Recorded data
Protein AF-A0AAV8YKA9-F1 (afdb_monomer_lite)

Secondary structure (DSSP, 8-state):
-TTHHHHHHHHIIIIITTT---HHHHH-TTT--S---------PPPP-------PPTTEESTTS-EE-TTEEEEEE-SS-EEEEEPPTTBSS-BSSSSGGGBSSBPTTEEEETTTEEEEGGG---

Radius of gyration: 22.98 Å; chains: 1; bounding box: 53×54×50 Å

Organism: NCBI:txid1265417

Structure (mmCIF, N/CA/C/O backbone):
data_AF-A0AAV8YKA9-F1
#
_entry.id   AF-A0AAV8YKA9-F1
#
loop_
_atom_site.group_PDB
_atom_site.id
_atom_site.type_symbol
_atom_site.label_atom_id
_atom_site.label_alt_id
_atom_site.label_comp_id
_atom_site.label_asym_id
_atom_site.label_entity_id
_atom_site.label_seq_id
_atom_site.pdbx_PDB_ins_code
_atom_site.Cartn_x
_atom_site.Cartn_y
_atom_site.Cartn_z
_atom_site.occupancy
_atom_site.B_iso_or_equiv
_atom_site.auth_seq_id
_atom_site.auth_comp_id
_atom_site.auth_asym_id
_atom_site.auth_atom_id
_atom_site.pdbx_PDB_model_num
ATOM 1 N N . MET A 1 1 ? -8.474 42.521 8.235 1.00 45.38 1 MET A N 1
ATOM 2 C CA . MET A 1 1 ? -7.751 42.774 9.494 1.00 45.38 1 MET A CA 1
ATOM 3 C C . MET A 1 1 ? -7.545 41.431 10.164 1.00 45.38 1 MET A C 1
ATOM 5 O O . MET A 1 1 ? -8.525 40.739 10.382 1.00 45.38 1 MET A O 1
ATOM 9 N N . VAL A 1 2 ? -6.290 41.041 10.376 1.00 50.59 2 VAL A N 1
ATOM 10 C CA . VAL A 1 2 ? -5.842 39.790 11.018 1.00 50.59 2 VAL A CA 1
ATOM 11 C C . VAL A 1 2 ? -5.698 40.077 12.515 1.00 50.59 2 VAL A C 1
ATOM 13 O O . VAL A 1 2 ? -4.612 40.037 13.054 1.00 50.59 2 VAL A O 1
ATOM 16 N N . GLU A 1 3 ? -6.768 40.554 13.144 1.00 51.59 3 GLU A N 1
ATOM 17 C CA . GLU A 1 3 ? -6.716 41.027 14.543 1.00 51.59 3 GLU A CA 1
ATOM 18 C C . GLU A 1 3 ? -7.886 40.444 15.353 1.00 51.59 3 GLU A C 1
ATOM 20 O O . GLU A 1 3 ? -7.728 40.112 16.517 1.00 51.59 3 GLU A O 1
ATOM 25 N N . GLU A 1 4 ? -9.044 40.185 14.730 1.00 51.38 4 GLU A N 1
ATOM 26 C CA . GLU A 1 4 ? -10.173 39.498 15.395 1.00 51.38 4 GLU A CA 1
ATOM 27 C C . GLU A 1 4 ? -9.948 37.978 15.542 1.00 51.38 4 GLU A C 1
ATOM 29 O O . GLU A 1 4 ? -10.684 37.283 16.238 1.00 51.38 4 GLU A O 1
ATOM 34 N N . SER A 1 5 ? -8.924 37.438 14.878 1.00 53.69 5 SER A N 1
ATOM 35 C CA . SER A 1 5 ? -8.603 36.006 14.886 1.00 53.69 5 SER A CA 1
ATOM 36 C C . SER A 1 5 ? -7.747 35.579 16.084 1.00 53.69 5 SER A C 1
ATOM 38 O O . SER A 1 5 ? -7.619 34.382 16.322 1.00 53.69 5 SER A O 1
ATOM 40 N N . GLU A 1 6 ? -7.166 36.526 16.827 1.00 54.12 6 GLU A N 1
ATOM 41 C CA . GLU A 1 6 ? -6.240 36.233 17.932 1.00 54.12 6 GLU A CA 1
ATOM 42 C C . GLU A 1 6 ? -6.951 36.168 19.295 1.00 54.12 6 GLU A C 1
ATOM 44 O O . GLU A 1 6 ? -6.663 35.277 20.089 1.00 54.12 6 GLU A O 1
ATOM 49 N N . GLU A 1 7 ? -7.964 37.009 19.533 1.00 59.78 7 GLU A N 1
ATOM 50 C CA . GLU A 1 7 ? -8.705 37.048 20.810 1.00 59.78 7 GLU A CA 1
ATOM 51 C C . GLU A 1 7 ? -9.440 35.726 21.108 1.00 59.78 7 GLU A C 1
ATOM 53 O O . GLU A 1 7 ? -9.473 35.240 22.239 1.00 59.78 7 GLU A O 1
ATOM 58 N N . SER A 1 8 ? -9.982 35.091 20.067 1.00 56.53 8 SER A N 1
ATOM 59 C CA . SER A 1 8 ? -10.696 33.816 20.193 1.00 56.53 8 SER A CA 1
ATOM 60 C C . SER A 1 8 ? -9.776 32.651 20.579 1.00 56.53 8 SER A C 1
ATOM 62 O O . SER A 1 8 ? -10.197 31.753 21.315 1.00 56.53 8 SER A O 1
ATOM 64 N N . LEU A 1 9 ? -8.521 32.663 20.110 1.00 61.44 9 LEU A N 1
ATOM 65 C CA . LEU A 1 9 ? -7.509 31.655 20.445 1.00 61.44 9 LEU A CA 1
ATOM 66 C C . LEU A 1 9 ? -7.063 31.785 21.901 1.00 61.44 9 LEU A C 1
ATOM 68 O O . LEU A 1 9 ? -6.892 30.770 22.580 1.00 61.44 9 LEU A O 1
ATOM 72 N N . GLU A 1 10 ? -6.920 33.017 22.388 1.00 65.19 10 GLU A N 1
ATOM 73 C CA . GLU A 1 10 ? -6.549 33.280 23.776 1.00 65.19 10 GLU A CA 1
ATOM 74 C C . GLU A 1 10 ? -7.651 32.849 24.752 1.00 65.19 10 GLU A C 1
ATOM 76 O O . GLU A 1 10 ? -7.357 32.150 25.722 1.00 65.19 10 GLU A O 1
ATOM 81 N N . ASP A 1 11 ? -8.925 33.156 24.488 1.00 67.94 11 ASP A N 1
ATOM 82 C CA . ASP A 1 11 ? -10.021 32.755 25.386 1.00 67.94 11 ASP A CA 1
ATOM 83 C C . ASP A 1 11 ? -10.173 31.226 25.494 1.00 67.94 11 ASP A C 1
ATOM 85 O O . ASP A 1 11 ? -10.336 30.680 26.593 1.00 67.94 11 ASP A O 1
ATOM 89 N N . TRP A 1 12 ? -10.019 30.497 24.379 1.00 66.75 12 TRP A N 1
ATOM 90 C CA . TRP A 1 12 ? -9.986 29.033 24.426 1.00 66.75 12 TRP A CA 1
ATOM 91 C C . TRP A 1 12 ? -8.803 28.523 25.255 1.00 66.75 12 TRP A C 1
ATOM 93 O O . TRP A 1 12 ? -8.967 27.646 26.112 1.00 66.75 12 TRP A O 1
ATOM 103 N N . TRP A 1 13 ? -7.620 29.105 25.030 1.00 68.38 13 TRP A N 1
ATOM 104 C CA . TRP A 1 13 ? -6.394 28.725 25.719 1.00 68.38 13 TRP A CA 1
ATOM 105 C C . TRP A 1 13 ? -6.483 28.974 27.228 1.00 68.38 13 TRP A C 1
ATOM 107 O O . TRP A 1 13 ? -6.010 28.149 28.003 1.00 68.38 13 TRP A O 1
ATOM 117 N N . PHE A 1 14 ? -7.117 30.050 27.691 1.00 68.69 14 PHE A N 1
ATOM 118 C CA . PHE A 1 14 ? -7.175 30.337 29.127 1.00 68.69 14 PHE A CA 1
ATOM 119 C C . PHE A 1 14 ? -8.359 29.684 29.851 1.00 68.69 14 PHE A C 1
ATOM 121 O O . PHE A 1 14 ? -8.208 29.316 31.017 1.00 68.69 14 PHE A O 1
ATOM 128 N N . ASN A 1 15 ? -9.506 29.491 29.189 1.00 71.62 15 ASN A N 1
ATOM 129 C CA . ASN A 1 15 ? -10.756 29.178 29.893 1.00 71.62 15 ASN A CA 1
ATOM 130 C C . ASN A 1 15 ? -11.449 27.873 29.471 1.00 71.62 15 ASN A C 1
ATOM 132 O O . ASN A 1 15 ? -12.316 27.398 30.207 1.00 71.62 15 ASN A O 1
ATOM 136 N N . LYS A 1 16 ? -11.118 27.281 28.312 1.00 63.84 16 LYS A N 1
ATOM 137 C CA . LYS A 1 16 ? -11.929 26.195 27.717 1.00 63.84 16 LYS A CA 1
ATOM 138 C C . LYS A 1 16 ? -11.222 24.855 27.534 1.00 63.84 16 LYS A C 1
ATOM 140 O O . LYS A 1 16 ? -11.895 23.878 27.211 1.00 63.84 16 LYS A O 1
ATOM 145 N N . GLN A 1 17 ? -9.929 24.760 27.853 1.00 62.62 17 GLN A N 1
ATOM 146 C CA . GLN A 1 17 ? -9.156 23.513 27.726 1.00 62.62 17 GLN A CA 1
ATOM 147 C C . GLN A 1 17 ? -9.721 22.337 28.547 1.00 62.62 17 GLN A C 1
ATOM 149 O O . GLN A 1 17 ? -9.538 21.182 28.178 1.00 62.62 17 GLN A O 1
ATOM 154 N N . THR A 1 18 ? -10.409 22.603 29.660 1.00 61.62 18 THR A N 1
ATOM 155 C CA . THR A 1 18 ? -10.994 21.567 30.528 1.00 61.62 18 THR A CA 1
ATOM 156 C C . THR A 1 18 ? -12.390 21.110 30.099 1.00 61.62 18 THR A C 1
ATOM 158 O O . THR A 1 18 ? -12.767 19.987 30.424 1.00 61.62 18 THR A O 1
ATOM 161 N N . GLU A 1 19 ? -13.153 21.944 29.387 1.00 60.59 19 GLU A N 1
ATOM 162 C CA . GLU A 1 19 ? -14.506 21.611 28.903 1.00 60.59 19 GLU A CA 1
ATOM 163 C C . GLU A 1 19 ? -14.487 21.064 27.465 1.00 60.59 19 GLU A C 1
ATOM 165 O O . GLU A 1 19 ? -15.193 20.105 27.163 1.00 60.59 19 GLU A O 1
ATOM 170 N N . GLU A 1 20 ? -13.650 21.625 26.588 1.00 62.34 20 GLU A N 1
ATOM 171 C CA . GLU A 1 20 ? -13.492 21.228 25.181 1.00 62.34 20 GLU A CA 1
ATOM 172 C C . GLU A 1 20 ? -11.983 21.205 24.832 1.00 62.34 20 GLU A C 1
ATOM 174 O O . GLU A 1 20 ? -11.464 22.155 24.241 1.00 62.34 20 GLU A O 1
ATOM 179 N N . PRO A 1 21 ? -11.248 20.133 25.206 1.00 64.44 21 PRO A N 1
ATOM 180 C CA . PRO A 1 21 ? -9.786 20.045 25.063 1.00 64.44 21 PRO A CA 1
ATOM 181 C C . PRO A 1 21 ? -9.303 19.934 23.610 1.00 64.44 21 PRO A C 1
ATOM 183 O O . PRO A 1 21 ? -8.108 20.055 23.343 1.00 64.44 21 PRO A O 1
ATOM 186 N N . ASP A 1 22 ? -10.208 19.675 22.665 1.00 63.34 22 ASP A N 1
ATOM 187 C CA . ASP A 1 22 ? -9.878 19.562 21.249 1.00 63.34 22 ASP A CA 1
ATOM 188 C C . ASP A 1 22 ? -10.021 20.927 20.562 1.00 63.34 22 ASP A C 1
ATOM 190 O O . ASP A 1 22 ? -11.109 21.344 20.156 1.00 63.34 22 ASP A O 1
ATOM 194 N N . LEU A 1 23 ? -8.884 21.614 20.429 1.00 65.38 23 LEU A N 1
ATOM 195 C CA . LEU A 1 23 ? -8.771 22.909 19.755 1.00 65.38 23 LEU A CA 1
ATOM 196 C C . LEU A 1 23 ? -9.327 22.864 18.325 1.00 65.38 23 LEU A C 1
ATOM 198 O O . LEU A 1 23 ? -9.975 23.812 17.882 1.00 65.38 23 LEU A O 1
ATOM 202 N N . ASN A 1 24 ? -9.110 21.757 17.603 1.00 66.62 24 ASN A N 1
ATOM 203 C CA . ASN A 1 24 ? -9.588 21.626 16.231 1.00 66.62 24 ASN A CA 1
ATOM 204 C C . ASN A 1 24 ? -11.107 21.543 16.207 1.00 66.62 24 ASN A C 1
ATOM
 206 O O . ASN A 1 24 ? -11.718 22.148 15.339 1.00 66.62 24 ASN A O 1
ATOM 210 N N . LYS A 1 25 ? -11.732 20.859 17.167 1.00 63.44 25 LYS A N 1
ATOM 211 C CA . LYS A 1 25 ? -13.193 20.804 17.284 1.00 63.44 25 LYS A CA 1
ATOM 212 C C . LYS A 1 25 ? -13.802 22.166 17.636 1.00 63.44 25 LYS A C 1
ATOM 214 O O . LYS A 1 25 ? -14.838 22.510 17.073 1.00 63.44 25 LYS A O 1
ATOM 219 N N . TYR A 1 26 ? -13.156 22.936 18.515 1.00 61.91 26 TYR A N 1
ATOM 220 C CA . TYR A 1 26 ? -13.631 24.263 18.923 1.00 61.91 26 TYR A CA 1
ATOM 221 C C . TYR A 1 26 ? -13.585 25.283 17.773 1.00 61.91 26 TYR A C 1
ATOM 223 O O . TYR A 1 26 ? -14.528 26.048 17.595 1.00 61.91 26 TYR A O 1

> _Directions for this task_: For this exercise, please output exactly the lines above starting at the line with "ATOM 44 O O" and ending at the line with "ATOM 89 N N", ends included.

> _Solved problem_:
ATOM 44 O O . GLU A 1 6 ? -6.663 35.277 20.089 1.00 54.12 6 GLU A O 1
ATOM 49 N N . GLU A 1 7 ? -7.964 37.009 19.533 1.00 59.78 7 GLU A N 1
ATOM 50 C CA . GLU A 1 7 ? -8.705 37.048 20.810 1.00 59.78 7 GLU A CA 1
ATOM 51 C C . GLU A 1 7 ? -9.440 35.726 21.108 1.00 59.78 7 GLU A C 1
ATOM 53 O O . GLU A 1 7 ? -9.473 35.240 22.239 1.00 59.78 7 GLU A O 1
ATOM 58 N N . SER A 1 8 ? -9.982 35.091 20.067 1.00 56.53 8 SER A N 1
ATOM 59 C CA . SER A 1 8 ? -10.696 33.816 20.193 1.00 56.53 8 SER A CA 1
ATOM 60 C C . SER A 1 8 ? -9.776 32.651 20.579 1.00 56.53 8 SER A C 1
ATOM 62 O O . SER A 1 8 ? -10.197 31.753 21.315 1.00 56.53 8 SER A O 1
ATOM 64 N N . LEU A 1 9 ? -8.521 32.663 20.110 1.00 61.44 9 LEU A N 1
ATOM 65 C CA . LEU A 1 9 ? -7.509 31.655 20.445 1.00 61.44 9 LEU A CA 1
ATOM 66 C C . LEU A 1 9 ? -7.063 31.785 21.901 1.00 61.44 9 LEU A C 1
ATOM 68 O O . LEU A 1 9 ? -6.892 30.770 22.580 1.00 61.44 9 LEU A O 1
ATOM 72 N N . GLU A 1 10 ? -6.920 33.017 22.388 1.00 65.19 10 GLU A N 1
ATOM 73 C CA . GLU A 1 10 ? -6.549 33.280 23.776 1.00 65.19 10 GLU A CA 1
ATOM 74 C C . GLU A 1 10 ? -7.651 32.849 24.752 1.00 65.19 10 GLU A C 1
ATOM 76 O O . GLU A 1 10 ? -7.357 32.150 25.722 1.00 65.19 10 GLU A O 1
ATOM 81 N N . ASP A 1 11 ? -8.925 33.156 24.488 1.00 67.94 11 ASP A N 1
ATOM 82 C CA . ASP A 1 11 ? -10.021 32.755 25.386 1.00 67.94 11 ASP A CA 1
ATOM 83 C C . ASP A 1 11 ? -10.173 31.226 25.494 1.00 67.94 11 ASP A C 1
ATOM 85 O O . ASP A 1 11 ? -10.336 30.680 26.593 1.00 67.94 11 ASP A O 1
ATOM 89 N N . TRP A 1 12 ? -10.019 30.497 24.379 1.00 66.75 12 TRP A N 1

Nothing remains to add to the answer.